A première vue, l’éclectisme dont fait preuve l’œuvre du réalisateur - qui compte aussi des téléfilms dont une adaptation du Partage de Midi de Paul Claudel en 2009 -  empêche de l’envisager dans son ensemble. Au pays de la « politique des auteurs », une telle liberté serait presque suspecte. Et pourtant se dégage à chaque fois cette même idée du vivre ensemble et cette volonté de chercher la meilleure façon d’exister depuis la marge. « La notion de famille est centrale dans mon écriture. La famille c’est comme un ring de boxe, un endroit magnifique où l’on peut très facilement passer de l’amour à la haine. » Chez le cinéaste la notion de groupe est donc fondamentale et les individus qu’il met en scène, cherchent des solutions pour créer un équilibre et une harmonie entre les êtres. Ce n’est jamais utopique, Claude Mouriéras préfère montrer des succès (Le prêt, la poule et l’œuf…) qu’accepter l’échec.

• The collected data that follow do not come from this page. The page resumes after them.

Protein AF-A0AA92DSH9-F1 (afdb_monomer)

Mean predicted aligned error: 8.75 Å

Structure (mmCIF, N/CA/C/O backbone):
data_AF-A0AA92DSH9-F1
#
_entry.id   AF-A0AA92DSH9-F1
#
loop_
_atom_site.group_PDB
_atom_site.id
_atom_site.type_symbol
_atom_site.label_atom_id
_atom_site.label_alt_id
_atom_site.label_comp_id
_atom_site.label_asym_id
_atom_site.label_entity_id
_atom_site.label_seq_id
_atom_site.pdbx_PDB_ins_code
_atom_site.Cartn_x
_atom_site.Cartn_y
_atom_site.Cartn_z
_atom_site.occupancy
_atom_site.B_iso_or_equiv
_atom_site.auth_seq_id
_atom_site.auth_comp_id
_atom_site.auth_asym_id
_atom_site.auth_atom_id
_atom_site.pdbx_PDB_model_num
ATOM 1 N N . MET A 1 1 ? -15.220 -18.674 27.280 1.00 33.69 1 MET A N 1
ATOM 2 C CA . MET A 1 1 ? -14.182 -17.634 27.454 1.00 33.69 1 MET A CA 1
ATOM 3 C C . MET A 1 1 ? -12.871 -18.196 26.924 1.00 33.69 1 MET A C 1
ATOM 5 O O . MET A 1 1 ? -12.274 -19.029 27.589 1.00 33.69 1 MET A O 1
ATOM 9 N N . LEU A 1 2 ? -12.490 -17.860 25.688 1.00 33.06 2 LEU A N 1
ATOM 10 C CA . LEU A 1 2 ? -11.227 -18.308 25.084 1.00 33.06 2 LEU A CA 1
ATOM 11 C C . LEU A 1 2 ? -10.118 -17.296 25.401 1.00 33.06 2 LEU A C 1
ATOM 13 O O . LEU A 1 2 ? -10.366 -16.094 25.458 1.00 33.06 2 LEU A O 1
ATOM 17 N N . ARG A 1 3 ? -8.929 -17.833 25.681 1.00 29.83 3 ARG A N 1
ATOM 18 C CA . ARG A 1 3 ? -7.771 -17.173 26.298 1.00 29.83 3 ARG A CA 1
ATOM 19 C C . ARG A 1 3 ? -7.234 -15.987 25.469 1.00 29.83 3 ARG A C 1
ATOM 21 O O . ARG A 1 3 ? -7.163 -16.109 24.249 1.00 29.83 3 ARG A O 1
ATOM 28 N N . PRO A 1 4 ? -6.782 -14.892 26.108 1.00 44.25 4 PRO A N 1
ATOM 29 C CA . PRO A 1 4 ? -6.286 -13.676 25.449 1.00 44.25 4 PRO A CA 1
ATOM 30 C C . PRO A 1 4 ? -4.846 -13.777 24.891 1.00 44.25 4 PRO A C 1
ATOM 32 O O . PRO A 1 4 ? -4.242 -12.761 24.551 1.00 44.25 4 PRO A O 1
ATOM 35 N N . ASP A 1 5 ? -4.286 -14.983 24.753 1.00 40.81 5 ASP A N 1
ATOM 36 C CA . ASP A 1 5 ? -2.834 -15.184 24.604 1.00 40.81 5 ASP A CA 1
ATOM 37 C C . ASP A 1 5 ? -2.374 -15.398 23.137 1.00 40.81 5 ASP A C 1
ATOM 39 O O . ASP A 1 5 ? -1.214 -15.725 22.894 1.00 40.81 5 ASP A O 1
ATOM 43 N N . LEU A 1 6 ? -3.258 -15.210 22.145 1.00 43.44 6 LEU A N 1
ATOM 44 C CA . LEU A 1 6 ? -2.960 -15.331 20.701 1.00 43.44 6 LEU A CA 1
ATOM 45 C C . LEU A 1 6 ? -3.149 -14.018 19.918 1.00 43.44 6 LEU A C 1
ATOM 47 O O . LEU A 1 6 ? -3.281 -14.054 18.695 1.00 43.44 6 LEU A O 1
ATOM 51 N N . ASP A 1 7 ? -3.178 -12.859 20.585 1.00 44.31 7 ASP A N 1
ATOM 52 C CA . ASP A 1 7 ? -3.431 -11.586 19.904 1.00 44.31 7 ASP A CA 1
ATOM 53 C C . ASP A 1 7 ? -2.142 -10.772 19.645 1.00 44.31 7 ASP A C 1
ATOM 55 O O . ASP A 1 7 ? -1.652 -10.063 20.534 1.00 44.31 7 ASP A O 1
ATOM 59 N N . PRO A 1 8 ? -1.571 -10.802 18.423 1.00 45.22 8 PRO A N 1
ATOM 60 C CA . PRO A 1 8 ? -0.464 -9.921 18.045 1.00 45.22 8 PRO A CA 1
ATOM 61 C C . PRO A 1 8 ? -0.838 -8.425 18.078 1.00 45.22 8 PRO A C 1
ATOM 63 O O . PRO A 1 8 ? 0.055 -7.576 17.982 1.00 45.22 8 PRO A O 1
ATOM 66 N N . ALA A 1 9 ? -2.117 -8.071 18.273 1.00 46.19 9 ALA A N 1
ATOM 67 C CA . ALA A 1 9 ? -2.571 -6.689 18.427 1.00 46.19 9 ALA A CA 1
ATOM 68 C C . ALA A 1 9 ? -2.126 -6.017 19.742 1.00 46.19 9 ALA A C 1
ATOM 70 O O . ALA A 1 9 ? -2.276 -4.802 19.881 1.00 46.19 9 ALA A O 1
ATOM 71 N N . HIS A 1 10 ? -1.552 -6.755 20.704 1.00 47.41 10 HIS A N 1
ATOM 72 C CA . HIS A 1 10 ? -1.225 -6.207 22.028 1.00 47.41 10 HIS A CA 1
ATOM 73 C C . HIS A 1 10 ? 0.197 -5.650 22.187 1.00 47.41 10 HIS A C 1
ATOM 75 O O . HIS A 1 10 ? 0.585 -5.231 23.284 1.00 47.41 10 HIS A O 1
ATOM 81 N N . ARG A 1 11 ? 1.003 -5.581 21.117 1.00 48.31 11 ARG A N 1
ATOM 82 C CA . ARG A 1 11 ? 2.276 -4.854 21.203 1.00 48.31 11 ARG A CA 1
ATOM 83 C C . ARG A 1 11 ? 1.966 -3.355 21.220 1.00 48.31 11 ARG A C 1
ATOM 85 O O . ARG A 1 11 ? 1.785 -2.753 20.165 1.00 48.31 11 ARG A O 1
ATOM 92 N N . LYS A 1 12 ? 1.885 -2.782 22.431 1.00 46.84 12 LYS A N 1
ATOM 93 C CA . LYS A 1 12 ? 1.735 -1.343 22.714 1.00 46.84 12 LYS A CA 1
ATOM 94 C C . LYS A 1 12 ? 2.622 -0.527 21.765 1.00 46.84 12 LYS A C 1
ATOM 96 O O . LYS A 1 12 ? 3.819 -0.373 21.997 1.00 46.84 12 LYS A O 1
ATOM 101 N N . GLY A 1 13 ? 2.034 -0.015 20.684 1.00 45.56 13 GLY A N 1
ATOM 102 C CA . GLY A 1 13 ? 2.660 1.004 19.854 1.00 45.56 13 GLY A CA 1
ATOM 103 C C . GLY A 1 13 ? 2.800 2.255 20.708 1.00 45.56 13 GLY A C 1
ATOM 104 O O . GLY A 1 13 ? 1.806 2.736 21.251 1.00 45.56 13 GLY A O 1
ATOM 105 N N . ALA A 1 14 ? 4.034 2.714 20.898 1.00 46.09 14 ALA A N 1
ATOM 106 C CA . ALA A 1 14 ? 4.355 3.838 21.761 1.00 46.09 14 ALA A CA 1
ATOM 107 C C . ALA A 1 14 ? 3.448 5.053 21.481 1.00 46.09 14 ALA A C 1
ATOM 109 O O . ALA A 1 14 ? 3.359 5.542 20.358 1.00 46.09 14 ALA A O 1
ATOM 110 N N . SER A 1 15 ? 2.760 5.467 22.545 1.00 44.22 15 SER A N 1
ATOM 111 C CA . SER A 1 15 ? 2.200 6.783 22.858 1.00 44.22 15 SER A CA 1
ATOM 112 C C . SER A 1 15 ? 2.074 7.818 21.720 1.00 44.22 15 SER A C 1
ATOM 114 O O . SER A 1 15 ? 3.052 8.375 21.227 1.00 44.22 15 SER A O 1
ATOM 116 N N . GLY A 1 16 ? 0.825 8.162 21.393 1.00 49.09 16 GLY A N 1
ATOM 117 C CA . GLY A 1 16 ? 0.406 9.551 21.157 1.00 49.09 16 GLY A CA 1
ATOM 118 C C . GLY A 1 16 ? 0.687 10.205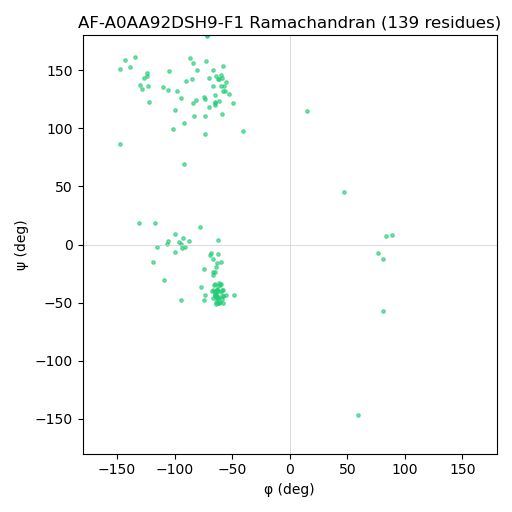 19.801 1.00 49.09 16 GLY A C 1
ATOM 119 O O . GLY A 1 16 ? -0.255 10.669 19.162 1.00 49.09 16 GLY A O 1
ATOM 120 N N . GLU A 1 17 ? 1.936 10.274 19.339 1.00 65.62 17 GLU A N 1
ATOM 121 C CA . GLU A 1 17 ? 2.337 11.370 18.431 1.00 65.62 17 GLU A CA 1
ATOM 122 C C . GLU A 1 17 ? 2.606 10.975 16.972 1.00 65.62 17 GLU A C 1
ATOM 124 O O . GLU A 1 17 ? 2.335 11.750 16.047 1.00 65.62 17 GLU A O 1
ATOM 129 N N . ASN A 1 18 ? 3.070 9.752 16.711 1.00 85.94 18 ASN A N 1
ATOM 130 C CA . ASN A 1 18 ? 3.427 9.336 15.353 1.00 85.94 18 ASN A CA 1
ATOM 131 C C . ASN A 1 18 ? 2.254 8.675 14.613 1.00 85.94 18 ASN A C 1
ATOM 133 O O . ASN A 1 18 ? 2.267 7.474 14.360 1.00 85.94 18 ASN A O 1
ATOM 137 N N . ARG A 1 19 ? 1.217 9.439 14.256 1.00 92.12 19 ARG A N 1
ATOM 138 C CA . ARG A 1 19 ? 0.067 8.931 13.480 1.00 92.12 19 ARG A CA 1
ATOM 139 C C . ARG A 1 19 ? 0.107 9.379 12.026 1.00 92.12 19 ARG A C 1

Ce goût du politique est présent dans son ADN depuis ses années de formations lyonnaises où après des études de Lettres - hypokhâgne et khâgne – il se forme à la photographie et rejoint les expériences militantes. « Dans les années 70, il y avait un désir de se servir du cinéma comme un outil de lutte. On était tous derrière Godard et son Groupe Dziga Vertov. » Si aventure il y a, elle se doit donc d’être collective donc associative. La création de son école de cinéma ouverte aux jeunes dans région Auvergne-Rhône-Alpes répond aujourd’hui à ce même élan qui n’a jamais faibli. La CinéFabrique ouverte en 2015 est née d’un constat sans appel : « Certains jeunes issus des classes populaires n’ont pas accès aux écoles de cinéma. » La CinéFabrique est ouverte aux jeunes de 18 à 25 ans, avec ou sans diplôme. L’année dernière il y avait 1200 candidats pour une trentaine de places. Claude Mouriéras tient cette école à bout de bras. Un travail à plein temps qui l’oblige à mettre entre parenthèses l’aventure de ses propres tournages. Nul doute que son envie farouche « d’aller voir comment va le monde » l’obligera bientôt à remettre son baluchon sur l’épaule.